The dignity of work

Thinking anew: As Job once famously asked: if we take happiness from the hand of the Lord must we not take sorrow too? And why…

Thinking anew:As Job once famously asked: if we take happiness from the hand of the Lord must we not take sorrow too? And why should we worry, anyway? Have not the prophets told us that all will be well again in early 2010?

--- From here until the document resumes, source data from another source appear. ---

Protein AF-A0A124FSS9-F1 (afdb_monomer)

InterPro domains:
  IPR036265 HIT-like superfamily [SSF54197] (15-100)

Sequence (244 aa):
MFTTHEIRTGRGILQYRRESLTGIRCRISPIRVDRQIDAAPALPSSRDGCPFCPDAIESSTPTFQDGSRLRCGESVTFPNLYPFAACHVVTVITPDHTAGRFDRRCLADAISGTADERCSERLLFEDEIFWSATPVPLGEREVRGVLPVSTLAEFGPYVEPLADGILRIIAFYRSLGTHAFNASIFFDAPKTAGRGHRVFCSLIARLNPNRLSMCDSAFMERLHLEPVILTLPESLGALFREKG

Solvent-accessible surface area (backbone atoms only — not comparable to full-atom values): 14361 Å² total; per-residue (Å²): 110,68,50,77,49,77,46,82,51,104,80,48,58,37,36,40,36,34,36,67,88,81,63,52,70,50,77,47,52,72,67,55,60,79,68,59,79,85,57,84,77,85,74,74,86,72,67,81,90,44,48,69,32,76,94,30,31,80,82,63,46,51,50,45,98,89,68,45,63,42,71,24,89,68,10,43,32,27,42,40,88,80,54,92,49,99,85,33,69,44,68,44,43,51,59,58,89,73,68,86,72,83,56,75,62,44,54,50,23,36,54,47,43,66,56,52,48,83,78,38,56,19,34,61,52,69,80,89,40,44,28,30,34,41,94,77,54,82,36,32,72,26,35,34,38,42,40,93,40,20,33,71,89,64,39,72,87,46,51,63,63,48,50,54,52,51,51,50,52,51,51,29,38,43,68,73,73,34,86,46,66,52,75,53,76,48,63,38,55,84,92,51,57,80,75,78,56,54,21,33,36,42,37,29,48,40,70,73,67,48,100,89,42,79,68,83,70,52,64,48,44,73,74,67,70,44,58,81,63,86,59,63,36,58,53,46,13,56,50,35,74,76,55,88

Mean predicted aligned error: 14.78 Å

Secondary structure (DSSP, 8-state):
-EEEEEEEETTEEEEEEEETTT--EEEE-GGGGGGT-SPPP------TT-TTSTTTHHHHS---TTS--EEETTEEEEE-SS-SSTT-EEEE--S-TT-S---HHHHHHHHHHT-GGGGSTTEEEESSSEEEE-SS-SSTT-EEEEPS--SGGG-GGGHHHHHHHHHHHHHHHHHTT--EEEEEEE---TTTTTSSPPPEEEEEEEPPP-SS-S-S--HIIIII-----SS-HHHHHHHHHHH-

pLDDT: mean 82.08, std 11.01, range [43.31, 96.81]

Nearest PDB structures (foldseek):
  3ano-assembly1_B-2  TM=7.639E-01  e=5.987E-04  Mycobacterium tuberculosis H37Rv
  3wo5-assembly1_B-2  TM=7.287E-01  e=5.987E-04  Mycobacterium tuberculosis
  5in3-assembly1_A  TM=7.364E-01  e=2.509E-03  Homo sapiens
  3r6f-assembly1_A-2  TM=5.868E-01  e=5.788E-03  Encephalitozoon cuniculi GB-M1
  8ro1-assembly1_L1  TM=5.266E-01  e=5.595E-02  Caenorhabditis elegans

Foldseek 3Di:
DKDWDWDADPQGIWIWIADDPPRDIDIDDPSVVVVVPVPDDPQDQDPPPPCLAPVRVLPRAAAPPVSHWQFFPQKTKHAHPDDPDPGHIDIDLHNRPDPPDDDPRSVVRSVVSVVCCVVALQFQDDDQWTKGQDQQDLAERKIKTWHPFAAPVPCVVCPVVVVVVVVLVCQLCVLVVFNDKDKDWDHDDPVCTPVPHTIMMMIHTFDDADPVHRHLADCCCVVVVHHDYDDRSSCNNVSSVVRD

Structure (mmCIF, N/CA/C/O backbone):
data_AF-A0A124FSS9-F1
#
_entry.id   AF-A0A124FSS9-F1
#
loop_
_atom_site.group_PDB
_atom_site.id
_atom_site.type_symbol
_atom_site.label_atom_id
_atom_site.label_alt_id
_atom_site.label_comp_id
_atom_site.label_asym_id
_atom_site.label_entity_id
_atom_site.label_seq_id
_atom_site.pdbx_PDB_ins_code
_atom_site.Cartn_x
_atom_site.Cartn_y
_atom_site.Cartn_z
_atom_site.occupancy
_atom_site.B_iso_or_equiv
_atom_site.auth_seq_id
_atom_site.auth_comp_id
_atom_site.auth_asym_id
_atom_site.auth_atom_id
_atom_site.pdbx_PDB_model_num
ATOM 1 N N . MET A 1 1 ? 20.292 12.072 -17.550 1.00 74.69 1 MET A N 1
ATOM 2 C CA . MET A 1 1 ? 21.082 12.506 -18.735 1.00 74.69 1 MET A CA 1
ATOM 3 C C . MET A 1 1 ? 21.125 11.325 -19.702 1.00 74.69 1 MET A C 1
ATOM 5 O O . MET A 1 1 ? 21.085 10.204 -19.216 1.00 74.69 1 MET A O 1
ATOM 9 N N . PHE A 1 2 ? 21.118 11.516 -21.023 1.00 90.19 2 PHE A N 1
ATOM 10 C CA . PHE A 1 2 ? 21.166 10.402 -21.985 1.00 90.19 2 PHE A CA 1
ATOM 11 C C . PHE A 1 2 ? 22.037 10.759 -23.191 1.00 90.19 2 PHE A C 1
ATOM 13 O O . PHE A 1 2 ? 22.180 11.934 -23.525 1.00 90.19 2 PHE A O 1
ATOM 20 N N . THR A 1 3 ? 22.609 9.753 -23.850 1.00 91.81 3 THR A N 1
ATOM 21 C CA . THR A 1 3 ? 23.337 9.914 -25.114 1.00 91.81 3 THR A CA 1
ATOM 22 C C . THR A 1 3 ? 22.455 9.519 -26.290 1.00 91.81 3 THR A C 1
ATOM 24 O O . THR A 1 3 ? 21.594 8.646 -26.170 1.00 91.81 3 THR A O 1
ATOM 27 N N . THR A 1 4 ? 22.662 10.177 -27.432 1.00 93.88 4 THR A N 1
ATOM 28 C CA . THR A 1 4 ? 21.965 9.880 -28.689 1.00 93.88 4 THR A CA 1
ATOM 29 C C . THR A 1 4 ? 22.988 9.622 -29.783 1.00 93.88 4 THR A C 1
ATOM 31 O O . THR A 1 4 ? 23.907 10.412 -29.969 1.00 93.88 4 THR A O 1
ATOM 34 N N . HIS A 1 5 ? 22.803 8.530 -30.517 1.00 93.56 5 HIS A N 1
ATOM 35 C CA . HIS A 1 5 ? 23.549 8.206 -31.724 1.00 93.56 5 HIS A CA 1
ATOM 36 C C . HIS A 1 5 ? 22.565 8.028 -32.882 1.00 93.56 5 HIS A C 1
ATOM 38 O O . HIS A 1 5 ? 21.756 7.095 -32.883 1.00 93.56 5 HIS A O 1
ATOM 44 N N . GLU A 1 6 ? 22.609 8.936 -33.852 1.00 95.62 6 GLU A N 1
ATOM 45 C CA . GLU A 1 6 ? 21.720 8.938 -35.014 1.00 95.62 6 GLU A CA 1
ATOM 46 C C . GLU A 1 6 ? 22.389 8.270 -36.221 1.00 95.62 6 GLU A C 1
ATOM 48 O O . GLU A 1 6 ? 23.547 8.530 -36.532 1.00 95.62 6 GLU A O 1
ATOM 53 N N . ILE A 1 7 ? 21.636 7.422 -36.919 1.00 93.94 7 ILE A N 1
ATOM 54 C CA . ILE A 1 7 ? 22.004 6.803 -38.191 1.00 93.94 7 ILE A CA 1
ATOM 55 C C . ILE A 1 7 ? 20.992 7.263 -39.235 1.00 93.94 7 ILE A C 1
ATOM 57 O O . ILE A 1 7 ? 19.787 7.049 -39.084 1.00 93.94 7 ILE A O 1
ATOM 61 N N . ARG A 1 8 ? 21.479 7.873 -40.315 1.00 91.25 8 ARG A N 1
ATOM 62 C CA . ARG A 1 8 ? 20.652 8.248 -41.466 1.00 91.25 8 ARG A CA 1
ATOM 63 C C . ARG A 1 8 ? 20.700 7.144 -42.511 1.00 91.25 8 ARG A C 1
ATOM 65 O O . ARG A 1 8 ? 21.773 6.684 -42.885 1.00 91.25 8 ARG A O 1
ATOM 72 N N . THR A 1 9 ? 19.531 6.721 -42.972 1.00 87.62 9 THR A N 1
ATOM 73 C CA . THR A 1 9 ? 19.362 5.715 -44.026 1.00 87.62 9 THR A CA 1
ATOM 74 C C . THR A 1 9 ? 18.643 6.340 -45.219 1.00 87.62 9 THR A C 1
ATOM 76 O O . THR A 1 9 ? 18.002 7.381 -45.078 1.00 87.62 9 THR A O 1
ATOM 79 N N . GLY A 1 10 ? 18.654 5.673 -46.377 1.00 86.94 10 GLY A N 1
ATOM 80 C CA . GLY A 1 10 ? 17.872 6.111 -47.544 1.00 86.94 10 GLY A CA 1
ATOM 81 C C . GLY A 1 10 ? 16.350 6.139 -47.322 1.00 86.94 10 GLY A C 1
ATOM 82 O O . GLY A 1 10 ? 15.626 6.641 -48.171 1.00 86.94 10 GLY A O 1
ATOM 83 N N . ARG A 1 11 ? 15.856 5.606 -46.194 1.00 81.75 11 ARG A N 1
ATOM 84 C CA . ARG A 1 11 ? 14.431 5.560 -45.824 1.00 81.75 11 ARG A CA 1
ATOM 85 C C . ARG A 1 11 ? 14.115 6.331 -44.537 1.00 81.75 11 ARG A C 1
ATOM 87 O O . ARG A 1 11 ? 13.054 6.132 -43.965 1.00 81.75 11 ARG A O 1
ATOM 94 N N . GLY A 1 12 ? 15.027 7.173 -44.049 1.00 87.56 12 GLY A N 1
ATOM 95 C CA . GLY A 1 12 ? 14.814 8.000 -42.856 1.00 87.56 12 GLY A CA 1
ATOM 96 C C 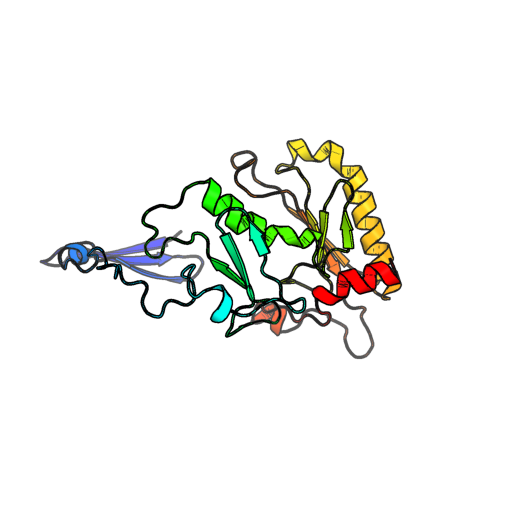. GLY A 1 12 ? 15.828 7.757 -41.740 1.00 87.56 12 GLY A C 1
ATOM 97 O O . GLY A 1 12 ? 16.896 7.177 -41.956 1.00 87.56 12 GLY A O 1
ATOM 98 N N . ILE A 1 13 ? 15.500 8.235 -40.538 1.00 92.81 13 ILE A N 1
ATOM 99 C CA . ILE A 1 13 ? 16.411 8.254 -39.386 1.00 92.81 13 ILE A CA 1
ATOM 100 C C . ILE A 1 13 ? 16.181 7.078 -38.430 1.00 92.81 13 ILE A C 1
ATOM 102 O O . ILE A 1 13 ? 15.053 6.646 -38.182 1.00 92.81 13 ILE A O 1
ATOM 106 N N . LEU A 1 14 ? 17.274 6.592 -37.850 1.00 92.56 14 LEU A N 1
ATOM 107 C CA . LEU A 1 14 ? 17.304 5.660 -36.731 1.00 92.56 14 LEU A CA 1
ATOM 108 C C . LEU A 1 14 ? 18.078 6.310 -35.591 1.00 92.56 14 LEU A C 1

Christianity takes a back seat when the sages speak of upskilling, while avoiding fluffy concepts like the dignity of a person's labour. Social snobbery attributes higher values to certain types of employment and professions than it does to others.
We often take action to protect our professions from foreigners or our farming produce from outside
competition, but there is little sympathy for the factory worker when his or her work is sent abroad. In the new morality the less-respected employment can be farmed out to the developing world while we keep the jobs with the social prestige and bigger salaries.
Would it be the same if barristers from, say, India or accountants from Slovakia produced the same work as our barristers and accountants but at a cheaper rate? If factory workers in Indonesia can skilfully solder delicate circuit boards, surely their medical compatriots can perform micro-surgery equally well? We afford such dignity to these professions that we could not countenance their movement offshore. Yet every new financial services company that opens up here has moved from somewhere
else, and it could move again before we know it.
Returning to a society that values work for its dignity rather than its social prestige is a desirable dream. But the floodgates of greed opened a long time ago and the bonus culture we have developed is going to be hard to reverse. Returning to the old morality of an honest day's pay for an honest day's work sounds almost jocular. Everything is about the economy.
It's funny that the word economy is simply the Greek word for housekeeping! The bank account plays a pivotal role in all housekeeping, but there is more to housekeeping than a healthy balance on paper. Good housekeeping involves nurturing,
entertaining, warming and feeding the household. It draws on the skills and gifts of all its members and values every member's contribution. It comforts, heals, challenges and protects. In times of plenty it is generous to itself and those around it. In times of scarcity it focuses on the important things. It is also at these times that the great creativity and inventiveness of the household members become most evident. A good economy should also value these things, respect all its members and draw on the wealth of their creativity in the difficult days.
An economy built solely on balance-books and the inherent vulnerability of gambling on the stock markets is not prudent housekeeping - though your new accountant in Malawi might make it look good on paper!
Two thousand years ago we were warned of the futility of building bigger barns. It's still true.